Php – Implementing internationalization (language strings) in a PHP application

globalizationicuinternationalizationPHP

I want to build a CMS that can handle fetching locale strings to support internationalization. I plan on storing the strings in a database, and then placing a key/value cache like memcache in between the database and the application to prevent performance drops for hitting the database each page for a translation.

This is more complex than using PHP files with arrays of strings – but that method is incredibly inefficient when you have 2,000 translation lines.

I thought about using gettext, but I'm not sure that users of the CMS will be comfortable working with the gettext files. If the strings are stored in a database, then a nice administration system can be setup to allow them to make changes whenever they want and the caching in RAM will insure that the fetching of those strings is as fast, or faster than gettext. I also don't feel safe using the PHP extension considering not even the zend framework uses it.

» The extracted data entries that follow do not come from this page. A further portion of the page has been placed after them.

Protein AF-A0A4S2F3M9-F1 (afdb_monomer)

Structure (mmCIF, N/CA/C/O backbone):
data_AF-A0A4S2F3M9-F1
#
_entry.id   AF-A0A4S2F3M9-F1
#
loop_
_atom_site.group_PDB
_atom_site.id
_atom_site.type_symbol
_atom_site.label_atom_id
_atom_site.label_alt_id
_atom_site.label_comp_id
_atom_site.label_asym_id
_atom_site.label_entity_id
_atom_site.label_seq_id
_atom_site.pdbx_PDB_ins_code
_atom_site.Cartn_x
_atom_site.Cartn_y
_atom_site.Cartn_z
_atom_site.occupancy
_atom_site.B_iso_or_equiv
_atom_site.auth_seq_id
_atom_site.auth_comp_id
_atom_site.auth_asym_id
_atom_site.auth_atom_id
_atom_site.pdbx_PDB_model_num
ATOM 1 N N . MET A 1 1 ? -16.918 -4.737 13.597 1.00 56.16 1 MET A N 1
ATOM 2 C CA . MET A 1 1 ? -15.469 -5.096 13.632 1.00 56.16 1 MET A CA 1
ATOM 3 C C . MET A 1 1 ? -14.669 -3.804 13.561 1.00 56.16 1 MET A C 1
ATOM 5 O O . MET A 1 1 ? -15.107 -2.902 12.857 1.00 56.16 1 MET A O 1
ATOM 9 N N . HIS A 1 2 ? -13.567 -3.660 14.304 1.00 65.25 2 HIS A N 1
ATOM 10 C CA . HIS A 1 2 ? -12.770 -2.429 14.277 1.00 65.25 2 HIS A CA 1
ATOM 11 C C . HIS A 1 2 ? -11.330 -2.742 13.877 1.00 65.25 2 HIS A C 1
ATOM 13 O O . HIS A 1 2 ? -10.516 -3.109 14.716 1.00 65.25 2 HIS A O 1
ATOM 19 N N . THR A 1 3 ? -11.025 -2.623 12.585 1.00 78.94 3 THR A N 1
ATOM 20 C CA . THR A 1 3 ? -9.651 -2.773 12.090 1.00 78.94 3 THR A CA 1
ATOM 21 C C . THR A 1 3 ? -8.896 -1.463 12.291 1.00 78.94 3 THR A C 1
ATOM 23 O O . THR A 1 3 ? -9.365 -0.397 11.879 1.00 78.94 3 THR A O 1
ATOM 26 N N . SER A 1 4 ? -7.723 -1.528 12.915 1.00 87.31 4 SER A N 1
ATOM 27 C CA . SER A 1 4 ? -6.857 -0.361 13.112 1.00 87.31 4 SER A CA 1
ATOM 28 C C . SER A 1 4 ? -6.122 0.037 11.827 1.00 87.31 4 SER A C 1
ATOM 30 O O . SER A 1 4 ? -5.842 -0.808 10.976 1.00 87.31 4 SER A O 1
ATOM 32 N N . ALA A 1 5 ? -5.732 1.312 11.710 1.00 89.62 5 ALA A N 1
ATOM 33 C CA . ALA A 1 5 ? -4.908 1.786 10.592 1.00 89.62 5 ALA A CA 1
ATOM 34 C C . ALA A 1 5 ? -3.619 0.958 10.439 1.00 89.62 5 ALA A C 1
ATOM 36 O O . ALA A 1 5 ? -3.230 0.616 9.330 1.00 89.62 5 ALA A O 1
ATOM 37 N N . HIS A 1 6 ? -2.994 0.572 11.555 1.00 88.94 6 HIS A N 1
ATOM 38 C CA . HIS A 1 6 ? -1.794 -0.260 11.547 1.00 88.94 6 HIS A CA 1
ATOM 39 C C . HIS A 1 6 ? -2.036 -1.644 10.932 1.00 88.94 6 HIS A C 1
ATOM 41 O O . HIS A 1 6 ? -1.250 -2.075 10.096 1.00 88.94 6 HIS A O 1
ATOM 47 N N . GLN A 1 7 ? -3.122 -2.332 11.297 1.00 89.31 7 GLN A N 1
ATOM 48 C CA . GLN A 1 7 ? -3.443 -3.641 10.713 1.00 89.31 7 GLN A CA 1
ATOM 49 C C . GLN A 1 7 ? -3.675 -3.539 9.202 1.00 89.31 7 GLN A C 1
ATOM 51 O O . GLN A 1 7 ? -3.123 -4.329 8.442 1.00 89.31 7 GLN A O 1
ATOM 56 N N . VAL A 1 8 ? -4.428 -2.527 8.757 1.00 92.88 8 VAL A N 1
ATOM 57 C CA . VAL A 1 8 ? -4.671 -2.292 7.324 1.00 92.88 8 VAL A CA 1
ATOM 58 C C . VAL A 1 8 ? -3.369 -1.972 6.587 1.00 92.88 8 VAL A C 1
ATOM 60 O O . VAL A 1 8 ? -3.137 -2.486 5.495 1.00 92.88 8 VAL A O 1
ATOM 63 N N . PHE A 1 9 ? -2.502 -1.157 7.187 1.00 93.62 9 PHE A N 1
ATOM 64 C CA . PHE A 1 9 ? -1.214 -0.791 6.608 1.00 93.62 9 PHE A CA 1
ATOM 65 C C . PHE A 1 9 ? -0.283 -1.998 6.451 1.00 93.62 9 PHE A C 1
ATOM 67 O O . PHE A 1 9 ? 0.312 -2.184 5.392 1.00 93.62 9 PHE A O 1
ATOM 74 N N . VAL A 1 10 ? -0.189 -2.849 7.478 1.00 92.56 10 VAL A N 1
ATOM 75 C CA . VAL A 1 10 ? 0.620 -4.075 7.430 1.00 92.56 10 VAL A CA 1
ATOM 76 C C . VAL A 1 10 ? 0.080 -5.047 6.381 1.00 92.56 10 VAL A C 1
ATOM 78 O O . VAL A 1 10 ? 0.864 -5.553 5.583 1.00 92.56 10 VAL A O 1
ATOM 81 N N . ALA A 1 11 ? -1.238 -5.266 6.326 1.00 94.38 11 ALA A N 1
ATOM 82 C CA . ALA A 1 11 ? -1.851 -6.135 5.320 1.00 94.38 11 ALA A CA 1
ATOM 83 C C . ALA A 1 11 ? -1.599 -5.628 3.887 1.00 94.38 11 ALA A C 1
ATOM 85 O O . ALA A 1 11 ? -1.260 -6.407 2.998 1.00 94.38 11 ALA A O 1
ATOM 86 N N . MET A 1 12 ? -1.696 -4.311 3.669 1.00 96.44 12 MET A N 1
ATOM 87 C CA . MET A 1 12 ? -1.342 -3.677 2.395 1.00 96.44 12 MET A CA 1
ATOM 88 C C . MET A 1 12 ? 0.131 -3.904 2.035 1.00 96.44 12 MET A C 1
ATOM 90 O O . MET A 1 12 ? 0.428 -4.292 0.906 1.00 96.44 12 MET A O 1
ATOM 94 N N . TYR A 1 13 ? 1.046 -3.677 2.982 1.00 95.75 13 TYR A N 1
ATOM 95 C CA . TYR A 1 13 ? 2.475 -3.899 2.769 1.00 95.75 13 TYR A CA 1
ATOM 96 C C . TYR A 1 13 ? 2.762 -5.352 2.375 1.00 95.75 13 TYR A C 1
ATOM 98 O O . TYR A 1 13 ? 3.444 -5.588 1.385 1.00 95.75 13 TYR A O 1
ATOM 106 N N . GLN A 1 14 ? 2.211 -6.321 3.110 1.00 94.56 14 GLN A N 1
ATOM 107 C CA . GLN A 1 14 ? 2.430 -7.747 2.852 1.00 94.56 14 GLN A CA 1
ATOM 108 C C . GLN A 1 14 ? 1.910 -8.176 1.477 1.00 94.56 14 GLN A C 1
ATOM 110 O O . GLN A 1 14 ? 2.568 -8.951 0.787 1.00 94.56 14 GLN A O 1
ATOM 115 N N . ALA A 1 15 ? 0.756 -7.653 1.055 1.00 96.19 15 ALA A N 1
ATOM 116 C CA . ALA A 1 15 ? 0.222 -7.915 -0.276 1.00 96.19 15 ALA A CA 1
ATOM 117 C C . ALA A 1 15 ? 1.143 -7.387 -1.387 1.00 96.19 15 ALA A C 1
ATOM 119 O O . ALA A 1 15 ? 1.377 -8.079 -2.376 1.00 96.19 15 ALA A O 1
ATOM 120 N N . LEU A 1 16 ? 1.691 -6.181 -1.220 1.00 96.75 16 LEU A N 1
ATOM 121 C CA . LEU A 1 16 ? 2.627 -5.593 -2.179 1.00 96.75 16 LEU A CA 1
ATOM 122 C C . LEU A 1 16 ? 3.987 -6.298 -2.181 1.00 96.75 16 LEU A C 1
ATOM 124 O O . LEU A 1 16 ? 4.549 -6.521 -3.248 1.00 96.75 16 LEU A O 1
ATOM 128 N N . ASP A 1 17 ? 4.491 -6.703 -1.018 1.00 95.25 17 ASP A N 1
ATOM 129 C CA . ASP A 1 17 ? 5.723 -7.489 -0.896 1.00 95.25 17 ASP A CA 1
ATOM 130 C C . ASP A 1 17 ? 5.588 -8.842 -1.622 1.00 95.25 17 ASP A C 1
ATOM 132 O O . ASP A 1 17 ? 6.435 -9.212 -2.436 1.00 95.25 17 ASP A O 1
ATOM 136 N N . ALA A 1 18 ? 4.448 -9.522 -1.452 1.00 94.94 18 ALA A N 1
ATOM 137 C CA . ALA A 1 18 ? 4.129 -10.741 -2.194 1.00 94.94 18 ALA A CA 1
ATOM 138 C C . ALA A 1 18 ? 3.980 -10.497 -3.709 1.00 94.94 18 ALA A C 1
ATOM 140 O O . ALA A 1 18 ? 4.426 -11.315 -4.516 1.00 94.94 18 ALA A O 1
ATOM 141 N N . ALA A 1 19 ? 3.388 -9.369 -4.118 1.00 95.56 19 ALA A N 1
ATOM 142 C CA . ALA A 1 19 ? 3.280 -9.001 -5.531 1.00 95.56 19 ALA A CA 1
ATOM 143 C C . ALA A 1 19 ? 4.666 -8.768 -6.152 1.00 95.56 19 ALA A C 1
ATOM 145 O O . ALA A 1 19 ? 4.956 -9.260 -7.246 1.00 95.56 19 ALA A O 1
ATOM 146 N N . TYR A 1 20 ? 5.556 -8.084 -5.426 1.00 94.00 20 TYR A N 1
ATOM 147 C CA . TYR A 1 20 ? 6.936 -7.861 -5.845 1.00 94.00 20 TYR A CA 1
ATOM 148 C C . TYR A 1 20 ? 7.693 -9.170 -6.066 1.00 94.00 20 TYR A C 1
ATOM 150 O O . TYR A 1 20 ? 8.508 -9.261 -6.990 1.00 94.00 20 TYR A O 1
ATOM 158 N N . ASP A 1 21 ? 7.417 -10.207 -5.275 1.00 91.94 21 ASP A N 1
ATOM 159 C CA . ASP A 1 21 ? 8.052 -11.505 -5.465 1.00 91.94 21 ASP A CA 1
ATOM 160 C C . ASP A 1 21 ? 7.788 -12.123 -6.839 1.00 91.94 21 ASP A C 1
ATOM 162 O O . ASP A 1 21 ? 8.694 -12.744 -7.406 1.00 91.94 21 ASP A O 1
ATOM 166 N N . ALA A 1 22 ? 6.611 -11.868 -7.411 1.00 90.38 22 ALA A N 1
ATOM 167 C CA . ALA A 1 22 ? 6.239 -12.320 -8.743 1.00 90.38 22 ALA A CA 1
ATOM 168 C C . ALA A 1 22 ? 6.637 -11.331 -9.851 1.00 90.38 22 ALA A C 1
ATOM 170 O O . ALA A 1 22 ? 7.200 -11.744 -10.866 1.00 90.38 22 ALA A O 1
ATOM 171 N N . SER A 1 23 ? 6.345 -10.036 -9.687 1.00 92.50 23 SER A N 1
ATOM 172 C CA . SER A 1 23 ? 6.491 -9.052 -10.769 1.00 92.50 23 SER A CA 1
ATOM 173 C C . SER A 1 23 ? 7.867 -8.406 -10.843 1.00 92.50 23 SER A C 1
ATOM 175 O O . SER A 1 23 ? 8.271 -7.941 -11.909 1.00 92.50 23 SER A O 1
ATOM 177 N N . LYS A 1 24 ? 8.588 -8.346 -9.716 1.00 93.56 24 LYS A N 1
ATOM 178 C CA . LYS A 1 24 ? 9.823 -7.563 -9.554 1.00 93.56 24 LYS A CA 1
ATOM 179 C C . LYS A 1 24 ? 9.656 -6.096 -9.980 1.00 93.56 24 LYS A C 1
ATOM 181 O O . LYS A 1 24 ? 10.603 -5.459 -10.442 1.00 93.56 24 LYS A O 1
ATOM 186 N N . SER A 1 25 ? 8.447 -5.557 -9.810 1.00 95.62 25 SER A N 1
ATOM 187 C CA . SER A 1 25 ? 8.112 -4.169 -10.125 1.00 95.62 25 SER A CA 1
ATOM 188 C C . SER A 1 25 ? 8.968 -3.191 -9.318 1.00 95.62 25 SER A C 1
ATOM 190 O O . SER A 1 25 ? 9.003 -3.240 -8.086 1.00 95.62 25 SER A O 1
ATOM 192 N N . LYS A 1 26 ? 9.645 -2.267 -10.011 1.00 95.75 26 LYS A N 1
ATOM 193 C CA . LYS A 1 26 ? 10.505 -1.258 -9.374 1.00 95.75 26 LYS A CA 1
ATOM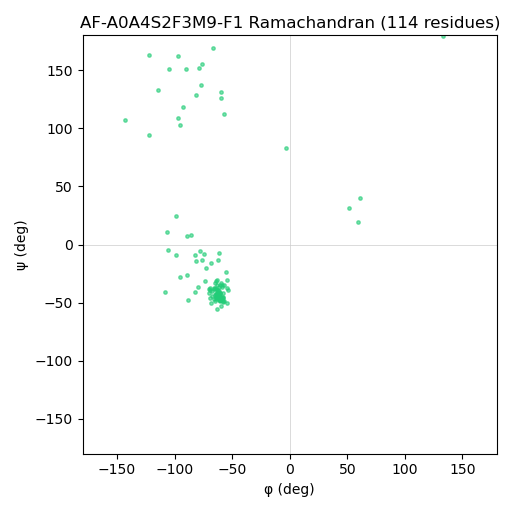 194 C C . LYS A 1 26 ? 9.708 -0.284 -8.518 1.00 95.75 26 LYS A C 1
ATOM 196 O O . LYS A 1 26 ? 10.150 0.062 -7.429 1.00 95.75 26 LYS A O 1
ATOM 201 N N . LYS A 1 27 ? 8.515 0.110 -8.974 1.00 96.88 27 LYS A N 1
ATOM 202 C CA . LYS A 1 27 ? 7.627 0.976 -8.194 1.00 96.88 27 LYS A CA 1
ATOM 203 C C . LYS A 1 27 ? 7.179 0.313 -6.895 1.00 96.88 27 LYS A C 1
ATOM 205 O O . LYS A 1 27 ? 7.188 0.963 -5.855 1.00 96.88 27 LYS A O 1
ATOM 210 N N . VAL A 1 28 ? 6.833 -0.976 -6.945 1.00 96.44 28 VAL A N 1
ATOM 211 C CA . VAL A 1 28 ? 6.483 -1.731 -5.733 1.00 96.44 28 VAL A CA 1
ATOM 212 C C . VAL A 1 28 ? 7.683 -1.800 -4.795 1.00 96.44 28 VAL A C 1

Is there anything wrong with this approach?

Update

I thought perhaps I would add more food for thought. One of the problems with string translations it is that they doesn't support dates, money, or conditional statements. However, thanks to intl PHP now has MessageFormatter which is what really needs to be used anyway.

// Load string from gettext file
$string = _("{0} resulted in {1,choice,0#no errors|1#single error|1<{1, number} errors}");

// Format using the current locale
msgfmt_format_message(setlocale(LC_ALL, 0), $string, array('Update', 3));

On another note, one of the things I don't like about gettext is that the text is embedded into the application all over the place. That means that the team responsible for the primary translation (usually English) has to have access to the project source code to make changes in all the places the default statements are placed. It's almost as bad as applications that have SQL spaghetti-code all over.

So, it makes sense to use keys like _('error.404_not_found') which then allow the content writers and translators to just worry about the PO/MO files without messing in the code.

However, in the event that a gettext translation doesn't exist for the given key then there is no way to fall back to a default (like you could with a custom handler). This means that you either have the writter mucking around in your code – or have "error.404_not_found" shown to users that don't have a locale translation!

In addition, I am not aware of any large projects which use PHP's gettext. I would appreciate any links to well-used (and therefore tested), systems which actually rely on the native PHP gettext extension.

Best Answer

Gettext uses a binary protocol that is quite quick. Also the gettext implementation is usually simpler as it only requires echo _('Text to translate');. It also has existing tools for translators to use and they're proven to work well.

You can store them in a database but I feel it would be slower and a bit overkill, especially since you'd have to build the system to edit the translations yourself.

If only you could actually cache the lookups in a dedicated memory portion in APC, you'd be golden. Sadly, I don't know how.